The COVID-19 pandemic also made calculating how many males would have died in Russia from February 2022 more difficult. By indexing male death rates against female deaths, both studies adjusted for the lingering effects of COVID on mortality.

However, Sergei Scherbov, a researcher at Austria’s International Institute for Applied Systems Analysis, warned that “differences in the number of deaths between males and females can vary significantly due to randomness alone.”

“I’m not saying there couldn’t be an excess of male deaths,” he continued, “but statistically speaking, this difference in deaths could be a result of chance.”

These figures do not include Russians who are missing but not officially declared dead, as well as Ukrainians fighting in forces of the self-proclaimed Donetsk and Luhansk republics.
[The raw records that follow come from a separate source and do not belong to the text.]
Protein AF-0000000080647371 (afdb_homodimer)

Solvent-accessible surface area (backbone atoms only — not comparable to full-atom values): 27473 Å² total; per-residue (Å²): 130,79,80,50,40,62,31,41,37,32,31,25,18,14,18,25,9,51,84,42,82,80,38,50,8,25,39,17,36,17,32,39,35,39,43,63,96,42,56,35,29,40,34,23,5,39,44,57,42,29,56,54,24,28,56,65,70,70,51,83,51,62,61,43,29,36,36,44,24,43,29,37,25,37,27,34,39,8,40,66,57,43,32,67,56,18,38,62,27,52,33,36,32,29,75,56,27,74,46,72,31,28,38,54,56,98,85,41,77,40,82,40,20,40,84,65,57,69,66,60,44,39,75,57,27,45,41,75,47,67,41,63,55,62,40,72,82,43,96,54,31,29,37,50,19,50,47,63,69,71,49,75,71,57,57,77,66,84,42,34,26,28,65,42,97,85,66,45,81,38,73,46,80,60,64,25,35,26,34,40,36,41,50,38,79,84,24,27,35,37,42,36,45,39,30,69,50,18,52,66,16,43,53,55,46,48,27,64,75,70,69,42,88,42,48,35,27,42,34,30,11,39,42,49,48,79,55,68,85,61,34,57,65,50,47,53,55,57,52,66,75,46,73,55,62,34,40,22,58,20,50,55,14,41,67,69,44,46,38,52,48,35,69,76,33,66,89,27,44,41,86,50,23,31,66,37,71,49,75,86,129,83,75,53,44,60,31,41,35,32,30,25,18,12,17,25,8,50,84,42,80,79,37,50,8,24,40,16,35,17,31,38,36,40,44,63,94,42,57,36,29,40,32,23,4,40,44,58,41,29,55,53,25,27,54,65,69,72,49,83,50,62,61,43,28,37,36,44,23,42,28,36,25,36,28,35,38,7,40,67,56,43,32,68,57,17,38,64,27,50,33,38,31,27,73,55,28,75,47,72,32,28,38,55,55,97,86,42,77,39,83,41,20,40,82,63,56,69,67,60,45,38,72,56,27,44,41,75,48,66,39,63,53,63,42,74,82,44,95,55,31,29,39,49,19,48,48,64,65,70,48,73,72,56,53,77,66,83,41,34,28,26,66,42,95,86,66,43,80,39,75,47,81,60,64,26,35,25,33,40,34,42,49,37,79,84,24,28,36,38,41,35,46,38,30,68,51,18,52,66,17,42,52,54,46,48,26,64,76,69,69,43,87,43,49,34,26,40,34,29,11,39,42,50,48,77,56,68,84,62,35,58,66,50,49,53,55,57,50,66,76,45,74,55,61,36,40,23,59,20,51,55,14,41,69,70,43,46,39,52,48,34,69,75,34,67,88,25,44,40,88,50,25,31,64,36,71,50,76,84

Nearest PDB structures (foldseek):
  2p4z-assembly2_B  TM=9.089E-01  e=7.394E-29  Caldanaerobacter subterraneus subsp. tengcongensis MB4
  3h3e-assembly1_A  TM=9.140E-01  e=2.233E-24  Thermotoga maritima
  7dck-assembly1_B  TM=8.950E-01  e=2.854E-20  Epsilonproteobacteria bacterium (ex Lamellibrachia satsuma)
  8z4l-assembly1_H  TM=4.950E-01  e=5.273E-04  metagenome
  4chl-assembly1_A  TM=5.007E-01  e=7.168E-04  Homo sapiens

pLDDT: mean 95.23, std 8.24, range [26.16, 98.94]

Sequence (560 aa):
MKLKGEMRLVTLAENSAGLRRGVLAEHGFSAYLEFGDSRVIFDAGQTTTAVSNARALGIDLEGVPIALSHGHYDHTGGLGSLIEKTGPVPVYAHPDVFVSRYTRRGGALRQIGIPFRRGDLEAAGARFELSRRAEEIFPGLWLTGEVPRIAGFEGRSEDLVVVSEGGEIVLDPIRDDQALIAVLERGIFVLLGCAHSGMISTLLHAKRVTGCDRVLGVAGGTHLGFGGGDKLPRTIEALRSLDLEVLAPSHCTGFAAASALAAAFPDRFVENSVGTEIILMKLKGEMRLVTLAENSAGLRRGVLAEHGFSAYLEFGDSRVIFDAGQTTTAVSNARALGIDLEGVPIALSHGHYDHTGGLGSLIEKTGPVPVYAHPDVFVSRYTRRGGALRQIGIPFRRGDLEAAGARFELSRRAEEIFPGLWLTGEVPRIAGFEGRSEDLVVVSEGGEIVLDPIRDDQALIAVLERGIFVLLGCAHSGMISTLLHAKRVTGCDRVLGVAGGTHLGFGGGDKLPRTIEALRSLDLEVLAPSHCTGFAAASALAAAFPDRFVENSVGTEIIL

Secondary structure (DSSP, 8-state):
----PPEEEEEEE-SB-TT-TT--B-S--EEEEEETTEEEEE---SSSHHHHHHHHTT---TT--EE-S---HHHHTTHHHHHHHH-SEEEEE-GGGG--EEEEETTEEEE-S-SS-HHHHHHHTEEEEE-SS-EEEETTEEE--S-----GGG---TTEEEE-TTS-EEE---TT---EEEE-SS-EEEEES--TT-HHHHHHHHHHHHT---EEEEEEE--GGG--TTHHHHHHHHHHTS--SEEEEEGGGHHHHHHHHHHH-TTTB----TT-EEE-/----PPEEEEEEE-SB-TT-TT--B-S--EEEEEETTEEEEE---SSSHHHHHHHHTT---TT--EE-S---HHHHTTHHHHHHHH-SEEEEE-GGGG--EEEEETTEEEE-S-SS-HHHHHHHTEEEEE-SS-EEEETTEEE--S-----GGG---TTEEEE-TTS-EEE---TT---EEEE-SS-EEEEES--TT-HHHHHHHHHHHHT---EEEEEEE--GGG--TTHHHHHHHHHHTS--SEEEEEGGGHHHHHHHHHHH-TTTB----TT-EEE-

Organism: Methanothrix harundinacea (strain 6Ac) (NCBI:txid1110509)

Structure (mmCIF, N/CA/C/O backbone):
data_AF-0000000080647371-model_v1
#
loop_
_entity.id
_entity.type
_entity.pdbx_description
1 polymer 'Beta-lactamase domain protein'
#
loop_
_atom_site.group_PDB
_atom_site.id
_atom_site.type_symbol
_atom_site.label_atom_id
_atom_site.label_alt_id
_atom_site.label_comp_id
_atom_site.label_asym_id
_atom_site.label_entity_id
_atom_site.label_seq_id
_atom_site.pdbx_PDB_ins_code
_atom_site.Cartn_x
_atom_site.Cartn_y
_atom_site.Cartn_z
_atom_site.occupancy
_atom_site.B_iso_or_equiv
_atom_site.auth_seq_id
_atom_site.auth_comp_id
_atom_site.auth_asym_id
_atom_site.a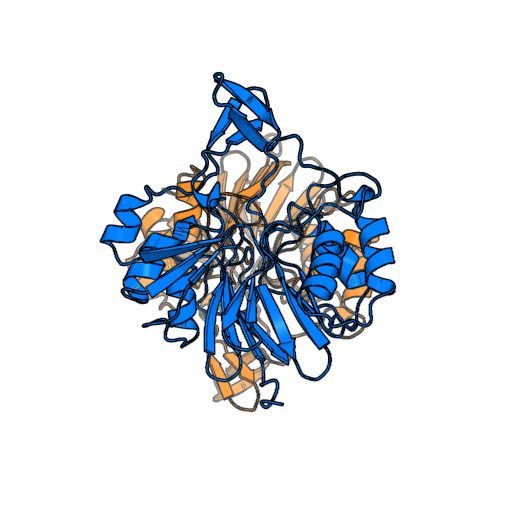uth_atom_id
_atom_site.pdbx_PDB_model_num
ATOM 1 N N . MET A 1 1 ? -19.109 28.172 24.438 1 31.39 1 MET A N 1
ATOM 2 C CA . MET A 1 1 ? -17.891 27.641 23.859 1 31.39 1 MET A CA 1
ATOM 3 C C . MET A 1 1 ? -18.203 26.672 22.719 1 31.39 1 MET A C 1
ATOM 5 O O . MET A 1 1 ? -18.969 25.734 22.875 1 31.39 1 MET A O 1
ATOM 9 N N . LYS A 1 2 ? -18.203 27.078 21.531 1 39.34 2 LYS A N 1
ATOM 10 C CA . LYS A 1 2 ? -18.797 26.594 20.281 1 39.34 2 LYS A CA 1
ATOM 11 C C . LYS A 1 2 ? -18.562 25.094 20.109 1 39.34 2 LYS A C 1
ATOM 13 O O . LYS A 1 2 ? -17.516 24.578 20.516 1 39.34 2 LYS A O 1
ATOM 18 N N . LEU A 1 3 ? -19.438 24.281 20 1 43.72 3 LEU A N 1
ATOM 19 C CA . LEU A 1 3 ? -19.688 22.844 20.016 1 43.72 3 LEU A CA 1
ATOM 20 C C . LEU A 1 3 ? -18.625 22.094 19.219 1 43.72 3 LEU A C 1
ATOM 22 O O . LEU A 1 3 ? -18.453 22.359 18.031 1 43.72 3 LEU A O 1
ATOM 26 N N . LYS A 1 4 ? -17.219 21.875 19.859 1 54.84 4 LYS A N 1
ATOM 27 C CA . LYS A 1 4 ? -16.047 21.141 19.406 1 54.84 4 LYS A CA 1
ATOM 28 C C . LYS A 1 4 ? -16.453 19.844 18.688 1 54.84 4 LYS A C 1
ATOM 30 O O . LYS A 1 4 ? -17.156 19.016 19.266 1 54.84 4 LYS A O 1
ATOM 35 N N . GLY A 1 5 ? -16.734 19.984 17.328 1 64.25 5 GLY A N 1
ATOM 36 C CA . GLY A 1 5 ? -17.516 19.203 16.375 1 64.25 5 GLY A CA 1
ATOM 37 C C . GLY A 1 5 ? -16.922 17.828 16.109 1 64.25 5 GLY A C 1
ATOM 38 O O . GLY A 1 5 ? -15.844 17.5 16.609 1 64.25 5 GLY A O 1
ATOM 39 N N . GLU A 1 6 ? -17.719 16.953 15.625 1 88 6 GLU A N 1
ATOM 40 C CA . GLU A 1 6 ? -17.438 15.625 15.078 1 88 6 GLU A CA 1
ATOM 41 C C . GLU A 1 6 ? -16.422 15.703 13.938 1 88 6 GLU A C 1
ATOM 43 O O . GLU A 1 6 ? -16.391 16.703 13.211 1 88 6 GLU A O 1
ATOM 48 N N . MET A 1 7 ? -15.391 14.992 14.039 1 96.31 7 MET A N 1
ATOM 49 C CA . MET A 1 7 ? -14.367 14.945 13 1 96.31 7 MET A CA 1
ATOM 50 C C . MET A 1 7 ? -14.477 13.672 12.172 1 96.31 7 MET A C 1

Determining how many missing Russian servicemen are genuinely dead is incredibly difficult.

“That uncertainty is in the thousands,” said Scherbov, adding that “the results are plausible overall.”

An act of defiance

According to activists and independent journalists, reports of military losses have been suppressed in Russian media. Documenting the dead has become a form of disobedience, with individuals who do so subjected to persecution and criminal prosecution.

Meduza was classified a “foreign agent” by Russian authorities in April 2021, making it more difficult to obtain advertising revenue, and the Kremlin blacklisted Meduza as an unlawful “undesirable organisation” in January 2023. Following Russia’s full-scale invasion of the Ukraine war, Moscow declared independent news company Mediazona a “foreign agent” and shut down its website.

However, some analysts predict that suppressing data on casualties in the Ukraine war would become increasingly difficult as the war continues.

“However, concealing losses of this scale will only become more difficult. “Wounded soldiers are returning home and telling tales of life and death at the front, and those killed in action have friends and families,” Timothy Frye, a Columbia University professor of Post-Soviet foreign policy, wrote for Foreign Policy.

“As more people learn about the scale of the losses, support for the war will become more difficult to sustain,” he said.